Well this is getting serious, the two largest ISP's in the country are now testing and rolling out caps. http://www.dslreports.com/shownews/...lling-Trial-In-Reno-98856?r=0.270887675966275

I know this isnt specifically a DOD issue but it does directly affect it.

To keep things in perspective, based on the last 4 days of data collection I will pull 51 gig this month. This is what I consider normal use and not an exception use like when I download 5 or 6 linux distros, a bunch of HD DOD and my wife who work via VPN from home.


----------



## KoRn (Oct 21, 2008)

Really not good at all. I am no means a pirate. But, my network consist of the following:

PC
Xbox 360
Nintendo Wii
DTV 

Possibly adding another pc. As you can see. That is a whole lot of dl each month. The gaming consoles alone are played a whole lot on line. I have Charter cable and so far so good with no caps. But, people are wanting to go faster and faster with internet speeds. Now this is the cost. Caps. I could see it coming a 100 miles away as speeds increase. For a whole lot of people out there like me. It is going to suck. Because this much dl. The ISP would probably assume I am dl illegal content. When that is just not the case. If these caps happen with all major broadband isp's.
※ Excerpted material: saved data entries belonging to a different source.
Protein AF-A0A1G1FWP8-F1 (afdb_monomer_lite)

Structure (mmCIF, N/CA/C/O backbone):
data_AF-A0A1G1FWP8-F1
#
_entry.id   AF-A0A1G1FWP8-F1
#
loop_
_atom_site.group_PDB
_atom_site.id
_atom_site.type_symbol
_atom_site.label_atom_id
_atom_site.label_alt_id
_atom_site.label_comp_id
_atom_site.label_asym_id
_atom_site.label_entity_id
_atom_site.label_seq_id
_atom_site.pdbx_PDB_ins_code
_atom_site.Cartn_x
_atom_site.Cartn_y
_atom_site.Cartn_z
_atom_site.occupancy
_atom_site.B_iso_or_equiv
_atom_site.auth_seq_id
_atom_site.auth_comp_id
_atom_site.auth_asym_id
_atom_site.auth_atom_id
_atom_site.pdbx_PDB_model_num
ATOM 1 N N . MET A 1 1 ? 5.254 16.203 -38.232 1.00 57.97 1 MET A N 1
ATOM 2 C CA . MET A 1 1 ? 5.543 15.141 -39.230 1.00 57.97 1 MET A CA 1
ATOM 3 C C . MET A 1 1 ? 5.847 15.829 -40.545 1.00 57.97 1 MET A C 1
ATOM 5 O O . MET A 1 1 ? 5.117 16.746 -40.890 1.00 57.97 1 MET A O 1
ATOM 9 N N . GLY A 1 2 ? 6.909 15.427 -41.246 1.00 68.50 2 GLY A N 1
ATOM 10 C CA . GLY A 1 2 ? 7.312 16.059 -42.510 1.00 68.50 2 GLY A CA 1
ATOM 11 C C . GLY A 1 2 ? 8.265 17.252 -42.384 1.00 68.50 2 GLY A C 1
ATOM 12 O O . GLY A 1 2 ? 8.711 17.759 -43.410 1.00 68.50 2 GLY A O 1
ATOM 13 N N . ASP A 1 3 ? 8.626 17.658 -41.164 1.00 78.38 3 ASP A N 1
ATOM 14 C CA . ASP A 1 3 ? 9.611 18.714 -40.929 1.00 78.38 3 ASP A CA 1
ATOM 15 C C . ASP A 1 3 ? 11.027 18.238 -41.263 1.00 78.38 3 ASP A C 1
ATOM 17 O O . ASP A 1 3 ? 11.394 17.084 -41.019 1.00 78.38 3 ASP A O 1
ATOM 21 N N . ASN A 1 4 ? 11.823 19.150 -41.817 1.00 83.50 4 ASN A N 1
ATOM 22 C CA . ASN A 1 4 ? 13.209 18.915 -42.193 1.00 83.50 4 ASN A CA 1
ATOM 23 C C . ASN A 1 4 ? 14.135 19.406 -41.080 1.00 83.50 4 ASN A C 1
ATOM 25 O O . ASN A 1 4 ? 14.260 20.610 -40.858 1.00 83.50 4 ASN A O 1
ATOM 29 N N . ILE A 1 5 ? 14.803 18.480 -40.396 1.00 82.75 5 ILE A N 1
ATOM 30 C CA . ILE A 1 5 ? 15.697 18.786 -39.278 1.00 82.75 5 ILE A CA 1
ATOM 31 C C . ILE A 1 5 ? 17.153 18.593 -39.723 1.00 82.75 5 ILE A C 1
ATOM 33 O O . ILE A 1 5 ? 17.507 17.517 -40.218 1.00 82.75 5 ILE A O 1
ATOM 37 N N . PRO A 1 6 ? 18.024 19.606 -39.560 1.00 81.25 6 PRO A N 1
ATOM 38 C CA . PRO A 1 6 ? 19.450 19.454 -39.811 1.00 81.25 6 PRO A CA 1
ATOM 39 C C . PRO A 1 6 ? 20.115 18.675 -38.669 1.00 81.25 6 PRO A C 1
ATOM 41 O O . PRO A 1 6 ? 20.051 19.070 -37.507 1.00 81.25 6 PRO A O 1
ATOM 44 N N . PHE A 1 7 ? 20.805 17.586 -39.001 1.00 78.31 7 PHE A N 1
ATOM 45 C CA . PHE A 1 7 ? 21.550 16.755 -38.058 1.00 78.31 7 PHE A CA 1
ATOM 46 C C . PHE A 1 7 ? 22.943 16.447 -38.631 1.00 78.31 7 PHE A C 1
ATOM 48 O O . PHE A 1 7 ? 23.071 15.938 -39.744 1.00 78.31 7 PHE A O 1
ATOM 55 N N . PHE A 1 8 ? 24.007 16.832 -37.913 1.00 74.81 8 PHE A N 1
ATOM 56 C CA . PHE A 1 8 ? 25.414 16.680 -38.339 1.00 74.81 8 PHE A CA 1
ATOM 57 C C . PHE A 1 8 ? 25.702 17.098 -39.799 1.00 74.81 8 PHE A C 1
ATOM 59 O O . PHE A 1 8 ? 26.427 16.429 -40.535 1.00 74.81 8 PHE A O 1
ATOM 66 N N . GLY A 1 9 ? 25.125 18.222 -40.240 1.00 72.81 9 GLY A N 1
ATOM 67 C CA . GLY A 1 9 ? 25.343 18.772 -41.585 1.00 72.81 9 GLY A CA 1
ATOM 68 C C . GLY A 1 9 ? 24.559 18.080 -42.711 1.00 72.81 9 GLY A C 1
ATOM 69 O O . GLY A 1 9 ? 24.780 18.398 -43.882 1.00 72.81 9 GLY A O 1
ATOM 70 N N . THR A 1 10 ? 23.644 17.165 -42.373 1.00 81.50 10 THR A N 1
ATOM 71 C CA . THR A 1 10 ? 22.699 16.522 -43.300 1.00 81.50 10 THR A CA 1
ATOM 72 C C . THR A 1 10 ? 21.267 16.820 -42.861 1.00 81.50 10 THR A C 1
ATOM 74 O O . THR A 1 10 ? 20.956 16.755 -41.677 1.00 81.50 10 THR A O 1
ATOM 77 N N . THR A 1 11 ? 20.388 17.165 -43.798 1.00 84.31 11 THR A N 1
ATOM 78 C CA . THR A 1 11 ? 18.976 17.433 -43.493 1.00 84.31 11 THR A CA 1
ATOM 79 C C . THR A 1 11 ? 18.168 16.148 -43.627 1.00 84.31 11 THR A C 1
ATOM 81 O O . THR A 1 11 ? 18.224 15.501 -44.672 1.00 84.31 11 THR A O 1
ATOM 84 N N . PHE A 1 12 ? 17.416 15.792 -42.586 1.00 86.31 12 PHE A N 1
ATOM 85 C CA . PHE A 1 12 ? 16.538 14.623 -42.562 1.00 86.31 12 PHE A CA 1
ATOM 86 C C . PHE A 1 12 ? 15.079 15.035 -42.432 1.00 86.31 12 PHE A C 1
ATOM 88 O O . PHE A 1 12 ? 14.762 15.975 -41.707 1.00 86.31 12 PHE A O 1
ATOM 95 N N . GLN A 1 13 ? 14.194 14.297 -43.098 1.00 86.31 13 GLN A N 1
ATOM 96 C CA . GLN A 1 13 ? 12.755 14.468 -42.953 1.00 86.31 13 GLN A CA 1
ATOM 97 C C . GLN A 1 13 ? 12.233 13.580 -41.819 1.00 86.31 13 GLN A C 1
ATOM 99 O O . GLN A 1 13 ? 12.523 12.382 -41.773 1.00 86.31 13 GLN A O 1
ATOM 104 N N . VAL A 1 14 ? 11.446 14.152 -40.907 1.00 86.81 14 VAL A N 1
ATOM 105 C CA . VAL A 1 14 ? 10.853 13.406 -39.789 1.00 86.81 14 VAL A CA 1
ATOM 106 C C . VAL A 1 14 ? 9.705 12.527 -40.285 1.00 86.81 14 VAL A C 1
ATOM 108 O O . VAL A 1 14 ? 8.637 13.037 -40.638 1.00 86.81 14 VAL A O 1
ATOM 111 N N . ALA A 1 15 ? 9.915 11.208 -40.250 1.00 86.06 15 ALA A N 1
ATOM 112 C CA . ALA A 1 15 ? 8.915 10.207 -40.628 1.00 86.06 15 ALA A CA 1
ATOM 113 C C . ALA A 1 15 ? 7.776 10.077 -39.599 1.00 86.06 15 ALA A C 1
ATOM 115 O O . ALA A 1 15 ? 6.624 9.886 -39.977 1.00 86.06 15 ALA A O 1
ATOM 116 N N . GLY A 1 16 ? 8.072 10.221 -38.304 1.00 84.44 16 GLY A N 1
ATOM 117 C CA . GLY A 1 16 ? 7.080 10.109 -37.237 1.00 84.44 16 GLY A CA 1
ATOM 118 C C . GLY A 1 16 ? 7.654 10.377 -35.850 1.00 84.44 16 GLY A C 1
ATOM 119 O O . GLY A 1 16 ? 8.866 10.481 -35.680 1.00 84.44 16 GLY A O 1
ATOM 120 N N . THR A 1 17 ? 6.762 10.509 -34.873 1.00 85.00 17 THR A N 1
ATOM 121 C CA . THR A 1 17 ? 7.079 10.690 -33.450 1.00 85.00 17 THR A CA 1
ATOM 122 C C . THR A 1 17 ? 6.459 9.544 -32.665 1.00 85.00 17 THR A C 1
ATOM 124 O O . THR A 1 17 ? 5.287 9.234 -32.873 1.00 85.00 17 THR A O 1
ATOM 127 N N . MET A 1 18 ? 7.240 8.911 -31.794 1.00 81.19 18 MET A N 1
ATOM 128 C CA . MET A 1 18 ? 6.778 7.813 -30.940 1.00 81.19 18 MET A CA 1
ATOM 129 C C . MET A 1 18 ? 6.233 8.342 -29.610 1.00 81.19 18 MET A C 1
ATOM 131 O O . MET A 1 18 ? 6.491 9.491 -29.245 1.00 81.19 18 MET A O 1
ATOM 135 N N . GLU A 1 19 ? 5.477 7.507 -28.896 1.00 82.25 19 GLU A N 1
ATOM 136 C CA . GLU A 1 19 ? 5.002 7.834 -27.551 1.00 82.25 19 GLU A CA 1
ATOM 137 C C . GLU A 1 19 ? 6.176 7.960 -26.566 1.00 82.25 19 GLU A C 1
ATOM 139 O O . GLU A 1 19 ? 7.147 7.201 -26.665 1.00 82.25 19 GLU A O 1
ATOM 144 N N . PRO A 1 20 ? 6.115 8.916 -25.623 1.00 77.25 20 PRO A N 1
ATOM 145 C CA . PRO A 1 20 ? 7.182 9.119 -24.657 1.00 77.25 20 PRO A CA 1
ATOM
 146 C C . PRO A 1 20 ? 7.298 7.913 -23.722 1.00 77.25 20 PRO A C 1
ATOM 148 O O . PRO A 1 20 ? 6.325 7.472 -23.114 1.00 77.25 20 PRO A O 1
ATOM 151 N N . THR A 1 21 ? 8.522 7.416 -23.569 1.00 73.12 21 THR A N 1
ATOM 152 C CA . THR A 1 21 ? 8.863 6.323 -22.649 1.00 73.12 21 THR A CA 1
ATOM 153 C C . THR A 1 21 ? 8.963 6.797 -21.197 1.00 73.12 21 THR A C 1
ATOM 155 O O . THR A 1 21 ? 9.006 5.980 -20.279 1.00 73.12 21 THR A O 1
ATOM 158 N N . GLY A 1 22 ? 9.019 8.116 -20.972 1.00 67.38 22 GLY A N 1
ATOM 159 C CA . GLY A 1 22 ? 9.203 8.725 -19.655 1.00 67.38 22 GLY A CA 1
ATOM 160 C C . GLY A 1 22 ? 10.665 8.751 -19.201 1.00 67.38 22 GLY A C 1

They need to provide software for you can watch your usage.


----------



## rahlquist (Jul 24, 2007)

Here are the new caps exposed by their FAQ.. Remember this is in testing now so may be a godo time to kick AT&T in the shin.
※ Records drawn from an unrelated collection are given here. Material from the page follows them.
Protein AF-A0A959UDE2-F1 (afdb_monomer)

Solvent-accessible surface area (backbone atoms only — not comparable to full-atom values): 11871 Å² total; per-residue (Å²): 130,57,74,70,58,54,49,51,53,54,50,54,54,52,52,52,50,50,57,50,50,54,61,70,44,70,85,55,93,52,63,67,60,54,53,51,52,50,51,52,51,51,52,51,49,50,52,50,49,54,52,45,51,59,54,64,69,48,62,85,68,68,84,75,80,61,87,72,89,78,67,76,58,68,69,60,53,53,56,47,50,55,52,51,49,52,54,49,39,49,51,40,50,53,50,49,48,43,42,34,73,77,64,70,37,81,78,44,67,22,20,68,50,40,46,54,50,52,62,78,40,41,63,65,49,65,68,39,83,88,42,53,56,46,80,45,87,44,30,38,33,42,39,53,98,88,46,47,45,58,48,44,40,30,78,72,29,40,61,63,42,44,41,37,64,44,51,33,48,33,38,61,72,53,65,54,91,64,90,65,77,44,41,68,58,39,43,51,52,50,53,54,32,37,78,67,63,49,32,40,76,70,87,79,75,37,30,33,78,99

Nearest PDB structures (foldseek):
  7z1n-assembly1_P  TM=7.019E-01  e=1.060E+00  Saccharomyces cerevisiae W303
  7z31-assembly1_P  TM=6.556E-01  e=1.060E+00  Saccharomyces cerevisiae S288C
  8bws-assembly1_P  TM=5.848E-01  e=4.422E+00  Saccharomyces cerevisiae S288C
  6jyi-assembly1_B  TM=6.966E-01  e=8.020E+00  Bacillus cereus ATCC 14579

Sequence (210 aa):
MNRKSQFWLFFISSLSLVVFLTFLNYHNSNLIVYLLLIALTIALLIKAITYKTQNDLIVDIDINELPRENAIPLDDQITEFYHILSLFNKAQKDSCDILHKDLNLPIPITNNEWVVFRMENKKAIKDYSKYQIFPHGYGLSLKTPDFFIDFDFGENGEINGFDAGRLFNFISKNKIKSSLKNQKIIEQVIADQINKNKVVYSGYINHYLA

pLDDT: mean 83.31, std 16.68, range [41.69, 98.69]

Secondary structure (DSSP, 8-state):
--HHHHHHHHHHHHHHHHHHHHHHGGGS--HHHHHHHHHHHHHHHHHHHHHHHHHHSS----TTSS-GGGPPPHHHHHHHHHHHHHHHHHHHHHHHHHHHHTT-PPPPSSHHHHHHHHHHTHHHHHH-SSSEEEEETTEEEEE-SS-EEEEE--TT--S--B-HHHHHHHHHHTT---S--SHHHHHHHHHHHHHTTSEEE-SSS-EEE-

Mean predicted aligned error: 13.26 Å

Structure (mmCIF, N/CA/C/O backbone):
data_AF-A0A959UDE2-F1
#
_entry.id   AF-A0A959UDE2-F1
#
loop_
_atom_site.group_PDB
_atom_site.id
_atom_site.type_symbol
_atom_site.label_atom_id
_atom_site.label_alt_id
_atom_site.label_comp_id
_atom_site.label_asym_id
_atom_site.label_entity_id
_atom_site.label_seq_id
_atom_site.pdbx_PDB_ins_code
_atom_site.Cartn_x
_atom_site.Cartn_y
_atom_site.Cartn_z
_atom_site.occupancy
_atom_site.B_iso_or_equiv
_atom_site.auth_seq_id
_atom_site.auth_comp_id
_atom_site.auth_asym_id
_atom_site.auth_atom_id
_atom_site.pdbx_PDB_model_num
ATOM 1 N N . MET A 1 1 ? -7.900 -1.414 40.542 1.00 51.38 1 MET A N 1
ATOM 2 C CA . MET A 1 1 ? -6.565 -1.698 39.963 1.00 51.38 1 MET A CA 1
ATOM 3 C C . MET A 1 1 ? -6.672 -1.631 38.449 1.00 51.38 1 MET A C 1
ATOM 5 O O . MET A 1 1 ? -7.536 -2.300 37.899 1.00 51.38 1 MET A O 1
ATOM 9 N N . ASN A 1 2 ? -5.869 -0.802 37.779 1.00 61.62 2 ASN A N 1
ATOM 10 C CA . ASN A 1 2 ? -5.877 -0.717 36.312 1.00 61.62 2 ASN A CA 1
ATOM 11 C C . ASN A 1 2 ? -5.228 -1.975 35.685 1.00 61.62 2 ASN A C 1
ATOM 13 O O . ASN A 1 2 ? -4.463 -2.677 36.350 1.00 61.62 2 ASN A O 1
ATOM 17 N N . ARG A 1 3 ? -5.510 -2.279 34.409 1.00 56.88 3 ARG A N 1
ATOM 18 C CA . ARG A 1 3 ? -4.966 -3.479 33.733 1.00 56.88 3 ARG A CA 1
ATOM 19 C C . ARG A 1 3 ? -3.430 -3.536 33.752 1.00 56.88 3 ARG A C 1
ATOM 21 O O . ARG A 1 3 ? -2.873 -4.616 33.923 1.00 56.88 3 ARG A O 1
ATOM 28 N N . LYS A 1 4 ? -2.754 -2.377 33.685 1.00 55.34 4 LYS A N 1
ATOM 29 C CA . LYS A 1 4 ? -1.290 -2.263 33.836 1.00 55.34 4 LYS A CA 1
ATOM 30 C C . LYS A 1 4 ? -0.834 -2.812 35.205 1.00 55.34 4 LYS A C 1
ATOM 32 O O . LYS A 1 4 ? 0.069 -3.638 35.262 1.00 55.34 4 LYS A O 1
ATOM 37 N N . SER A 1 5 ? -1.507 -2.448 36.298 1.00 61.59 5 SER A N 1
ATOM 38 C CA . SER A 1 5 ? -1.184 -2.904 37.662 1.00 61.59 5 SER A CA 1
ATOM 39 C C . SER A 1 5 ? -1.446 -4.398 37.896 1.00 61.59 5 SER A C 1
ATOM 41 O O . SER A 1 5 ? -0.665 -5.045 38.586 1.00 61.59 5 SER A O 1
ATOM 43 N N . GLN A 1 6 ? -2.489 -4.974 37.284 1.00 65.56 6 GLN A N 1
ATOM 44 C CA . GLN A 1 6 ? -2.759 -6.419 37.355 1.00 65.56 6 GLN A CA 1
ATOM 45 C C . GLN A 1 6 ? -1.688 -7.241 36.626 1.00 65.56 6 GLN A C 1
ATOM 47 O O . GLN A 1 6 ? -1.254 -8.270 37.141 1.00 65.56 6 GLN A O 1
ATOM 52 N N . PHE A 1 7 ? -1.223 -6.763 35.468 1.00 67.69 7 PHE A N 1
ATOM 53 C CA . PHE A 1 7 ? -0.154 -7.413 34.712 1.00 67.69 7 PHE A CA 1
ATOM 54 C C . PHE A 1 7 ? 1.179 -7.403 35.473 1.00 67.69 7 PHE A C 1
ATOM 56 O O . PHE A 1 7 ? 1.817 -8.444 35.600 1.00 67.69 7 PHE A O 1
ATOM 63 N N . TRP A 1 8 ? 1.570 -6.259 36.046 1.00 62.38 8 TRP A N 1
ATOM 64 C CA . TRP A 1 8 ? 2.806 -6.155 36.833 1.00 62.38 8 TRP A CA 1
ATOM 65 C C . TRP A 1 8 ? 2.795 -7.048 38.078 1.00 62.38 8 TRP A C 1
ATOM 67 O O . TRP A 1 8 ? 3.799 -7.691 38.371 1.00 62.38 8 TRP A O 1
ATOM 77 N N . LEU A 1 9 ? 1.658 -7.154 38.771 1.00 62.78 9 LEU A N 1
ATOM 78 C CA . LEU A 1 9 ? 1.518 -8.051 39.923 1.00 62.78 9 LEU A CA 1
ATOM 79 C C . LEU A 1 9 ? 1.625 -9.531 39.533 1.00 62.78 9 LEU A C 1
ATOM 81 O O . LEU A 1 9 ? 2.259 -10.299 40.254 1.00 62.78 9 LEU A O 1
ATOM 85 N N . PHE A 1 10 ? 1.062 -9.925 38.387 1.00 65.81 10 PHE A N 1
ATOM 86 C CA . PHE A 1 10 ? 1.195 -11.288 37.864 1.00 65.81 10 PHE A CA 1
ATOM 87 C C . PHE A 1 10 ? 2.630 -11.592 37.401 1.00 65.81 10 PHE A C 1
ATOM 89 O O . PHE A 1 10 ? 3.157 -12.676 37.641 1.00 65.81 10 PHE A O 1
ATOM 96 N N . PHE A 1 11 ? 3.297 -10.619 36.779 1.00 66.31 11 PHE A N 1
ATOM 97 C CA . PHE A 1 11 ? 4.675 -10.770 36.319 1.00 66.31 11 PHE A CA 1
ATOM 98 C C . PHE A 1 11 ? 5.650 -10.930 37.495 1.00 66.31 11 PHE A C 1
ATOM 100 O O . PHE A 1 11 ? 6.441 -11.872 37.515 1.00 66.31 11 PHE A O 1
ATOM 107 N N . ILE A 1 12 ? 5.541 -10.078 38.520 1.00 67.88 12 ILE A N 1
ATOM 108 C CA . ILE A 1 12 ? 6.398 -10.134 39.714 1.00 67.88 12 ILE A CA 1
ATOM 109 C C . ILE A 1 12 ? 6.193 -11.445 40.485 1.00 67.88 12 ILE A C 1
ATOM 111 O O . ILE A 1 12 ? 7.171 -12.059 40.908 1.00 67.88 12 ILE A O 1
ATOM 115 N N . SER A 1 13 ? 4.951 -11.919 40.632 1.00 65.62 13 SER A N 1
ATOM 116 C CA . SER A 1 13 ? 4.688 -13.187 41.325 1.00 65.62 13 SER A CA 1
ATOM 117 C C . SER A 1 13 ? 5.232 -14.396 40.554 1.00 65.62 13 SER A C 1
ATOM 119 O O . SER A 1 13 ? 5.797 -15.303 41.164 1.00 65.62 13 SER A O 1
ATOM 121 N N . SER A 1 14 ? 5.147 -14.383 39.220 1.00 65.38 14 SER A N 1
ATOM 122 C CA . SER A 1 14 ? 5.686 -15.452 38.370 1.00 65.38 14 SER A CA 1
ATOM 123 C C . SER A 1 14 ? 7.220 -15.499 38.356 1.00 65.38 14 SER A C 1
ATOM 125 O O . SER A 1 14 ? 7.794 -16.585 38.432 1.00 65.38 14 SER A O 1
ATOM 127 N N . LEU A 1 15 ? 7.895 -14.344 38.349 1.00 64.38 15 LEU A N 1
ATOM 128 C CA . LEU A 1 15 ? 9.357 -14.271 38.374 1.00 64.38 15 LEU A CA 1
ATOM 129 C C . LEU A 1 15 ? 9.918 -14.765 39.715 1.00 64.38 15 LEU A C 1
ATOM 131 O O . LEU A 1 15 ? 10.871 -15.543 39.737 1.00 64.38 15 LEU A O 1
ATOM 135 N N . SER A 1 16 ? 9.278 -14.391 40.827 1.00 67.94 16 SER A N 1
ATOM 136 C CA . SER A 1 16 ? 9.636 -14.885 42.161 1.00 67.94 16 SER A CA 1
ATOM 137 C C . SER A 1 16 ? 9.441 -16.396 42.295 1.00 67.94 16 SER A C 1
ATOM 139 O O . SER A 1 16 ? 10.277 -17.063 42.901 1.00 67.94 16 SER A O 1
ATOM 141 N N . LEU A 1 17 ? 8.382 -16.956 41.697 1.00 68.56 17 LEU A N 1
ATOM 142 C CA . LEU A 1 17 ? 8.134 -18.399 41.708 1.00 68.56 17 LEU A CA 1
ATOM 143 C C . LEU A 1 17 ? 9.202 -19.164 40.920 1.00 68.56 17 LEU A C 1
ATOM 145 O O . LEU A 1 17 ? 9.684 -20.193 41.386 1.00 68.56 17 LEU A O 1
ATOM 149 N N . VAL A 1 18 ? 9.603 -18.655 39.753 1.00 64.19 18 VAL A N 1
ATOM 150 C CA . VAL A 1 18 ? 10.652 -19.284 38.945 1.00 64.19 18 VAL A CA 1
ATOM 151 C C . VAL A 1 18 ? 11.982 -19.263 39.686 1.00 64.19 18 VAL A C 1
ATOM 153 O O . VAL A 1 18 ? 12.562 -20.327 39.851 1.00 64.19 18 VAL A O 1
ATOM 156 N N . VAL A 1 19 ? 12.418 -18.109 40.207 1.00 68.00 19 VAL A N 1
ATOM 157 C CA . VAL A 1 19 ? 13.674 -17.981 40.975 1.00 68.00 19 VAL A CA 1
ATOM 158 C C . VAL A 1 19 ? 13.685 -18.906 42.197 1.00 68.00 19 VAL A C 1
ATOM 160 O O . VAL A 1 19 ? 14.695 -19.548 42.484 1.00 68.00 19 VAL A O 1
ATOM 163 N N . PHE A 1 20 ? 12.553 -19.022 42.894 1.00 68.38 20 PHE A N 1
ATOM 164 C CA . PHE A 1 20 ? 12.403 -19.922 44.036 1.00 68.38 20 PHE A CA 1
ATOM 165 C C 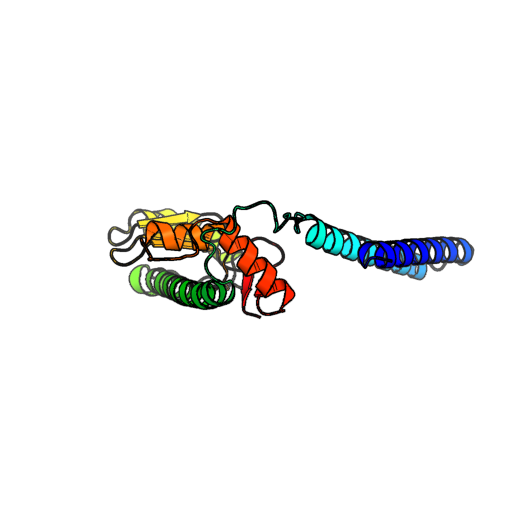. 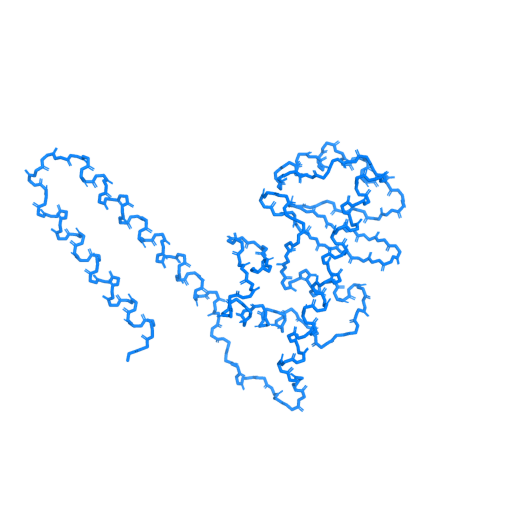PHE A 1 20 ? 12.506 -21.402 43.633 1.00 68.38 20 PHE A C 1
ATOM 167 O O . PHE A 1 20 ? 13.192 -22.179 44.298 1.00 68.38 20 PHE A O 1
ATOM 174 N N . LEU A 1 21 ? 11.897 -21.798 42.510 1.00 63.06 21 LEU A N 1
ATOM 175 C CA . LEU A 1 21 ? 11.994 -23.160 41.979 1.00 63.06 21 LEU A CA 1
ATOM 176 C C . LEU A 1 21 ? 13.403 -23.492 41.466 1.00 63.06 21 LEU A C 1
ATOM 178 O O . LEU A 1 21 ? 13.853 -24.623 41.651 1.00 63.06 21 LEU A O 1
ATOM 182 N N . THR A 1 22 ? 14.136 -22.535 40.882 1.00 62.19 22 THR A N 1
ATOM 183 C CA . THR A 1 22 ? 15.546 -22.738 40.506 1.00 62.19 22 THR A CA 1
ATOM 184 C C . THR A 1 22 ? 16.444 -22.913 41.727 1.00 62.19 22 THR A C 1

AT&T Basic (DSL only) Up-to 768 Kbps 20 GB per month
AT&T Express Up-to 1.5 Mbps 40 GB per month
AT&T Pro Up-to 3.0 Mbps 60 GB per month
AT&T Elite Up-to 6.0 Mbps 80 GB per month
AT&T Max (U-verse only) Up-to 10.0 Mbps 150 GB per month

Source: http://www.dslreports.com/shownews/More-Specifics-On-ATTs-Cap-Plans-98907

So considering I run proably 60 Gig s a month or so as it is, that will leave me with 20 Gig so I will be able to get maybe 4 HD movies.

Grand!

The only way these caps will get stopped in their tracks is if big business gets behind us.


----------



## LarryFlowers (Sep 22, 2006)

rahlquist said:


> Here are the new caps exposed by their FAQ.. Remember this is in testing now so may be a godo time to kick AT&T in the shin.
> 
> AT&T Basic (DSL only) Up-to 768 Kbps 20 GB per month
> AT&T Express Up-to 1.5 Mbps 40 GB per month
> ...


You have just supplied the basis for the lawsuit...
"AT&T Max (U-verse only) Up-to 10.0 Mbps 150 GB per month"
If AT&T restricts (caps) based on having their U-verse, I smell a big fat lawsuit coming...


----------



## rahlquist (Jul 24, 2007)

LarryFlowers said:


> You have just supplied the basis for the lawsuit...
> "AT&T Max (U-verse only) Up-to 10.0 Mbps 150 GB per month"
> If AT&T restricts (caps) based on having their U-verse, I smell a big fat lawsuit coming...


Perhaps, of course they could just do the money shuffle and say Uvers pays us $2/month per customer to get the extra bandwidth. Would D* pay them? No. Would we, maybe....


----------



## satjoe (Oct 28, 2008)

rahlquist said:


> Well this is getting serious, the two largest ISP's in the country are now testing and rolling out caps. http://www.dslreports.com/shownews/...lling-Trial-In-Reno-98856?r=0.270887675966275
> 
> I know this isnt specifically a DOD issue but it does directly affect it.
> 
> To keep things in perspective, based on the last 4 days of data collection I will pull 51 gig this month. This is what I consider normal use and not an exception use like when I download 5 or 6 linux distros, a bunch of HD DOD and my wife who work via VPN from home.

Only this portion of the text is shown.